• [Exercise requirements] Bring together copies of the lines in the data below that contain the word "backbone".

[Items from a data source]

········

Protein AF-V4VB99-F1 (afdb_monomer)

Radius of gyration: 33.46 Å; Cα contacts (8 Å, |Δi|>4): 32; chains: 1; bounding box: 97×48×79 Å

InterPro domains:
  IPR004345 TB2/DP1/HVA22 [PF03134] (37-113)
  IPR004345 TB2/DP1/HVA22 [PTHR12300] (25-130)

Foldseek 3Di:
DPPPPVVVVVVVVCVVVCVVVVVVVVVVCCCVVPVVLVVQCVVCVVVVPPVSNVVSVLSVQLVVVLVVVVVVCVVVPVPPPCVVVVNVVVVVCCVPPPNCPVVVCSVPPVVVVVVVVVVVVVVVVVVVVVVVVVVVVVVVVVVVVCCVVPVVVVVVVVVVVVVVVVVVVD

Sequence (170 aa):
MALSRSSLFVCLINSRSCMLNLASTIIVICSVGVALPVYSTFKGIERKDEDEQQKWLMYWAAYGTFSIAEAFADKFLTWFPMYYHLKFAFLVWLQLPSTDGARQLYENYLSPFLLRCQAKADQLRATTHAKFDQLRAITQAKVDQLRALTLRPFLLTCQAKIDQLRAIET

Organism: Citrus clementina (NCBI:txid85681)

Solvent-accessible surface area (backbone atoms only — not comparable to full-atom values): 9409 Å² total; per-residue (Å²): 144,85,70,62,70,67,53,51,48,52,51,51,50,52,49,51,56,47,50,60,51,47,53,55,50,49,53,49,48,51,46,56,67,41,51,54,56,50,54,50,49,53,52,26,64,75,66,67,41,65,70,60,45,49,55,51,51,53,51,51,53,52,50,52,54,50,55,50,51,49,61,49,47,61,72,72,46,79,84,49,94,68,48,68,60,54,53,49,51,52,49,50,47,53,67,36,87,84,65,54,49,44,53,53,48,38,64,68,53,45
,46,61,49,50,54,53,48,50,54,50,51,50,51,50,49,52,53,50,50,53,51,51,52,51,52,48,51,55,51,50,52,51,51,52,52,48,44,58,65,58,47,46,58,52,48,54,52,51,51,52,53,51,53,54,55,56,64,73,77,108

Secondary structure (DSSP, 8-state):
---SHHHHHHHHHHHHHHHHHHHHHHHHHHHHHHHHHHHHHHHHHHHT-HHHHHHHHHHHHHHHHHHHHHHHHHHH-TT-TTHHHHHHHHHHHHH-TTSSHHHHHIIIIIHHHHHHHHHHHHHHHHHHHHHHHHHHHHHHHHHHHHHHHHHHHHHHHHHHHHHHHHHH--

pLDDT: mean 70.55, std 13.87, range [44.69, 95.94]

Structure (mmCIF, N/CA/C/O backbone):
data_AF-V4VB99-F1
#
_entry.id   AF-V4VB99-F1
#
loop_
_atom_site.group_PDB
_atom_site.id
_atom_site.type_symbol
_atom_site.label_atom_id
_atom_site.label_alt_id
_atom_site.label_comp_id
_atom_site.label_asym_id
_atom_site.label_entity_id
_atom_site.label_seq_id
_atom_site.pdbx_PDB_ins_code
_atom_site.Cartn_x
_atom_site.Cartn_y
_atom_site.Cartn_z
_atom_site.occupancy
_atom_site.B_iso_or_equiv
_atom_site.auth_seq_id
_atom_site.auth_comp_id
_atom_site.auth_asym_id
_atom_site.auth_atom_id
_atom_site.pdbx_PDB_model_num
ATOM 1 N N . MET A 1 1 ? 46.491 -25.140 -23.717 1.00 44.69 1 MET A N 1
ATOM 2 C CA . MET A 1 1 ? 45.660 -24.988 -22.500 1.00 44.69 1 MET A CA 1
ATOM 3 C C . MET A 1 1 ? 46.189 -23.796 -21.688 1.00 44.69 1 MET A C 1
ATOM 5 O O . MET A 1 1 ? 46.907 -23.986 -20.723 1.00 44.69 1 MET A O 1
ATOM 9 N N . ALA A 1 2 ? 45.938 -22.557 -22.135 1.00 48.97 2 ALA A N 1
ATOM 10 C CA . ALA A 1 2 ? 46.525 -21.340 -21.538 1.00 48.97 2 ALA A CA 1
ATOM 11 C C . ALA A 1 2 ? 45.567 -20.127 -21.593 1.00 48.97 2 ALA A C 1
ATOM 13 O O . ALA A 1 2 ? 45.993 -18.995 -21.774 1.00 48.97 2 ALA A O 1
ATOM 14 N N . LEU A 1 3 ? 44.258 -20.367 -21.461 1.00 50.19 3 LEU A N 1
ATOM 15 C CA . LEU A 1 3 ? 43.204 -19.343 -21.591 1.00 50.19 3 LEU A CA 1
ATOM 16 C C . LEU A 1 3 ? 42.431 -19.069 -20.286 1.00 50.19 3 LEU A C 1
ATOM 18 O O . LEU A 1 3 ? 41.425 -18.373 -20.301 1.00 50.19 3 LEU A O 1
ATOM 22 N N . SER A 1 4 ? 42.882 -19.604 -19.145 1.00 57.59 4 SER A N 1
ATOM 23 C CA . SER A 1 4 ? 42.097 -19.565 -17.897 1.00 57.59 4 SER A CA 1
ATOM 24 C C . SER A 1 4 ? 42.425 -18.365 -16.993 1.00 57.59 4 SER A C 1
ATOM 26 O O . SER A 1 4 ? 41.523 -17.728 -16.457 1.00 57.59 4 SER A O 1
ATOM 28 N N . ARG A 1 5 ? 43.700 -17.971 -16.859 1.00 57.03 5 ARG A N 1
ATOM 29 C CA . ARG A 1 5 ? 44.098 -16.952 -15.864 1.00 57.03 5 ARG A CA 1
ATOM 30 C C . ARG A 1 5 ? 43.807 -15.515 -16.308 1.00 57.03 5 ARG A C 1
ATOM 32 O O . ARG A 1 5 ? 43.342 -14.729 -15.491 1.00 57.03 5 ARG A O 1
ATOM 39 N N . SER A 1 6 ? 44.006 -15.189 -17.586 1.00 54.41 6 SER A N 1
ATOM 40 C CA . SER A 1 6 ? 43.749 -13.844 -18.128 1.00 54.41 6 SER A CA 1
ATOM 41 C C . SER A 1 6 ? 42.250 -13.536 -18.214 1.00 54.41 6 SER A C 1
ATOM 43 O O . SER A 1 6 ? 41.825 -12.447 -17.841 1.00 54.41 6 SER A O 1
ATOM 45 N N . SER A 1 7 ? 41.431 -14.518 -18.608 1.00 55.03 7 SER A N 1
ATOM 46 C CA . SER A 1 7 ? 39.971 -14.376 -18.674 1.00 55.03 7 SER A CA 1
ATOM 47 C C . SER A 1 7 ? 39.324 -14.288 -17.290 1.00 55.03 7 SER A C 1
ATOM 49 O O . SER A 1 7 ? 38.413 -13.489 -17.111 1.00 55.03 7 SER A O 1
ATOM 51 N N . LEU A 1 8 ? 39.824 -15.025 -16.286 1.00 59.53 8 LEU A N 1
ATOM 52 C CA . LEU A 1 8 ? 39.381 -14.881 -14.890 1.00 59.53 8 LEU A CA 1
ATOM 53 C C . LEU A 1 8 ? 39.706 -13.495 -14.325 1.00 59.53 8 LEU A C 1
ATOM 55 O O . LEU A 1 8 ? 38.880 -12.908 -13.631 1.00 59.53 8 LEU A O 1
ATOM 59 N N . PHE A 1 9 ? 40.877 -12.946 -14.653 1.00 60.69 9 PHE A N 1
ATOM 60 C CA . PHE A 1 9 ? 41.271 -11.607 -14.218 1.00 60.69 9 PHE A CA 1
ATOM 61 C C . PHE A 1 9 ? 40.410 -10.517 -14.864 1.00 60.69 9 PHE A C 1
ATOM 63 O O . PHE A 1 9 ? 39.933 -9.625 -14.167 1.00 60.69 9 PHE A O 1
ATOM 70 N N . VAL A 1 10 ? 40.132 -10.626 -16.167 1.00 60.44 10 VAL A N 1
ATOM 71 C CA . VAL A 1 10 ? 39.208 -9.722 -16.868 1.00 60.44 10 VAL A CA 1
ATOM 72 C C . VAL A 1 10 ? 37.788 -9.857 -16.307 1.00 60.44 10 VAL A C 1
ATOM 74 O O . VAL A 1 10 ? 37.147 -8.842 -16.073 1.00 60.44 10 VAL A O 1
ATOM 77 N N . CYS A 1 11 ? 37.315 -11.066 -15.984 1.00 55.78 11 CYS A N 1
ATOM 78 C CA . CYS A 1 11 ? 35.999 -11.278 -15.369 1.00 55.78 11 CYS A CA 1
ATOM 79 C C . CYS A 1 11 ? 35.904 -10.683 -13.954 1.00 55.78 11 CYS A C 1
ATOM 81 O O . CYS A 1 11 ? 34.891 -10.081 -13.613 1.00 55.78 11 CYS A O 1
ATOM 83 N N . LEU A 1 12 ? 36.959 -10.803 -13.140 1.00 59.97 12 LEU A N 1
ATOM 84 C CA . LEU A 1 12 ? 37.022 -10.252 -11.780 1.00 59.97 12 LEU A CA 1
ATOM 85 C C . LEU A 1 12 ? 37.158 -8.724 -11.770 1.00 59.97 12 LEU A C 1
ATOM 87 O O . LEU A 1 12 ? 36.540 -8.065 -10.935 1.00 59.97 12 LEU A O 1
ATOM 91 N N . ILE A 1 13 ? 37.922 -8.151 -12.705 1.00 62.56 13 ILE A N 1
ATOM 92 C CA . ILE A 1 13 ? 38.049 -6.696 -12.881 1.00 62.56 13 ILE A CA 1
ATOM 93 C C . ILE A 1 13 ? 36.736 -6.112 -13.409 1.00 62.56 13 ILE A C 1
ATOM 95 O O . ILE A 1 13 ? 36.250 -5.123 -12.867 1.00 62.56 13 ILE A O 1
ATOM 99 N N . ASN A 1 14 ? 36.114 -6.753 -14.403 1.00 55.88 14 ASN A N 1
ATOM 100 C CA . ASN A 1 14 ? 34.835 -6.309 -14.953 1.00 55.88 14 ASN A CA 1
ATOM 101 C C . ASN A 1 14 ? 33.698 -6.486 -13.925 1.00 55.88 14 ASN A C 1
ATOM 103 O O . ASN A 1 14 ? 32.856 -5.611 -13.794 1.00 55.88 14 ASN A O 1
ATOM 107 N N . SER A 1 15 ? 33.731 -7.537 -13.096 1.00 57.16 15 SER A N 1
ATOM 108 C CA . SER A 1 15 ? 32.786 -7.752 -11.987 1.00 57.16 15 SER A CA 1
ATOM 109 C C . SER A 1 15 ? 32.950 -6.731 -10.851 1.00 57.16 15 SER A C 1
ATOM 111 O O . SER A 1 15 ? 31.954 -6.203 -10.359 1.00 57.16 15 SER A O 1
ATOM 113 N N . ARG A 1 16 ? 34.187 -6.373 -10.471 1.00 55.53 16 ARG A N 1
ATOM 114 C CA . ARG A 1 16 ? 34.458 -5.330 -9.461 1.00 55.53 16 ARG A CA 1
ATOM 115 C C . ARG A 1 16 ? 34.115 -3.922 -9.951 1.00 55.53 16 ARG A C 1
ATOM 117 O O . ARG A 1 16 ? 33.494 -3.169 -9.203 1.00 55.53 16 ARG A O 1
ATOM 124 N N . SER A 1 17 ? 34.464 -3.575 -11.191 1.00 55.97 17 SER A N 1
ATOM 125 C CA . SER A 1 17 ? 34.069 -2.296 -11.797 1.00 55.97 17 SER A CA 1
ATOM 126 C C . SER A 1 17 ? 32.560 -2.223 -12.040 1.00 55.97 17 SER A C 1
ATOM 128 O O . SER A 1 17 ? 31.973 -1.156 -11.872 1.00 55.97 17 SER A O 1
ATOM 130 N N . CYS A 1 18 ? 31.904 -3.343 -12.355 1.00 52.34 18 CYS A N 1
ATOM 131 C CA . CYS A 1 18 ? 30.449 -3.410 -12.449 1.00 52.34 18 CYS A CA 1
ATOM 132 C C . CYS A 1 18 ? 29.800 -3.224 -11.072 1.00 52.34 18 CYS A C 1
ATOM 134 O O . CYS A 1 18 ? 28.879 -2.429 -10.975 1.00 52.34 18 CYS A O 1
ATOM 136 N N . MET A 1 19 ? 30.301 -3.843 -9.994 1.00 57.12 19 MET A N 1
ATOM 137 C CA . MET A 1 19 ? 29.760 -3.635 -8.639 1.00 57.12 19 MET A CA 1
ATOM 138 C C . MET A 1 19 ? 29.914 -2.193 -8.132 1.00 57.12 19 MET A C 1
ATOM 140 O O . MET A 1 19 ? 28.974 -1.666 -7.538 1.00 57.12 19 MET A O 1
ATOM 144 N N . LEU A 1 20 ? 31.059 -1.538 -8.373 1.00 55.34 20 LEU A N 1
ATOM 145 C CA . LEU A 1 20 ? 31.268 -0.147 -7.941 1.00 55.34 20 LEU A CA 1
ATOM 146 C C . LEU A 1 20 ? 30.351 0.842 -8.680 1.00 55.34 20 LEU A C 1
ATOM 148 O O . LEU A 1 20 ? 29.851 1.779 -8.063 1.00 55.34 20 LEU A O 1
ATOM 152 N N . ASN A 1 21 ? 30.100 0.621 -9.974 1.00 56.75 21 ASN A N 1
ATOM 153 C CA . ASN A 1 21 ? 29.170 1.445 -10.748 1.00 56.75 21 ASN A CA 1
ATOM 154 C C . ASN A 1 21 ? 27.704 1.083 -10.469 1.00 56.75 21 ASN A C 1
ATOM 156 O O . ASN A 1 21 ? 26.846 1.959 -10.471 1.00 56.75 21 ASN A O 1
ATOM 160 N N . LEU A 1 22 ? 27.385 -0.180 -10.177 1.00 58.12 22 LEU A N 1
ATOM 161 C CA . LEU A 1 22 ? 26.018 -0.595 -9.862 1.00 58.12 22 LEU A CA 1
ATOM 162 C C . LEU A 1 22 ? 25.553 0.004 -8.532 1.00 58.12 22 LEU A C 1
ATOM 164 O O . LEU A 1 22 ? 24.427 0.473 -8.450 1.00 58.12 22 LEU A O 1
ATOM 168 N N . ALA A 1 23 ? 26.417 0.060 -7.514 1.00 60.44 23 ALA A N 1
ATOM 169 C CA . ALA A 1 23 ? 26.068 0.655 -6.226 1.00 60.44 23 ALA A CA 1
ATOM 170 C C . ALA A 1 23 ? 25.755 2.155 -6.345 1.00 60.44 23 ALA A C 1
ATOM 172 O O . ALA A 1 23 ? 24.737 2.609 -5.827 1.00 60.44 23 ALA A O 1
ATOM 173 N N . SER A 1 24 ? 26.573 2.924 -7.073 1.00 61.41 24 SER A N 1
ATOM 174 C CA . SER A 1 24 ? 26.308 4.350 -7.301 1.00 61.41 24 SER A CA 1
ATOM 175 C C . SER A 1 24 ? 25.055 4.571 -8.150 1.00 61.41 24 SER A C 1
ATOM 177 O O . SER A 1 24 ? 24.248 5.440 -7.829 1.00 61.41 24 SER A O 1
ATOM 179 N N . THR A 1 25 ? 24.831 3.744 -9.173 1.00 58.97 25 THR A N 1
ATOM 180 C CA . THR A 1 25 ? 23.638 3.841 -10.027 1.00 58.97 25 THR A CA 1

········

• [Completed exercise]
Solvent-accessible surface area (backbone atoms only — not comparable to full-atom values): 9409 Å² total; per-residue (Å²): 144,85,70,62,70,67,53,51,48,52,51,51,50,52,49,51,56,47,50,60,51,47,53,55,50,49,53,49,48,51,46,56,67,41,51,54,56,50,54,50,49,53,52,26,64,75,66,67,41,65,70,60,45,49,55,51,51,53,51,51,53,52,50,52,54,50,55,50,51,49,61,49,47,61,72,72,46,79,84,49,94,68,48,68,60,54,53,49,51,52,49,50,47,53,67,36,87,84,65,54,49,44,53,53,48,38,64,68,53,45
Structure (mmCIF, N/CA/C/O backbone):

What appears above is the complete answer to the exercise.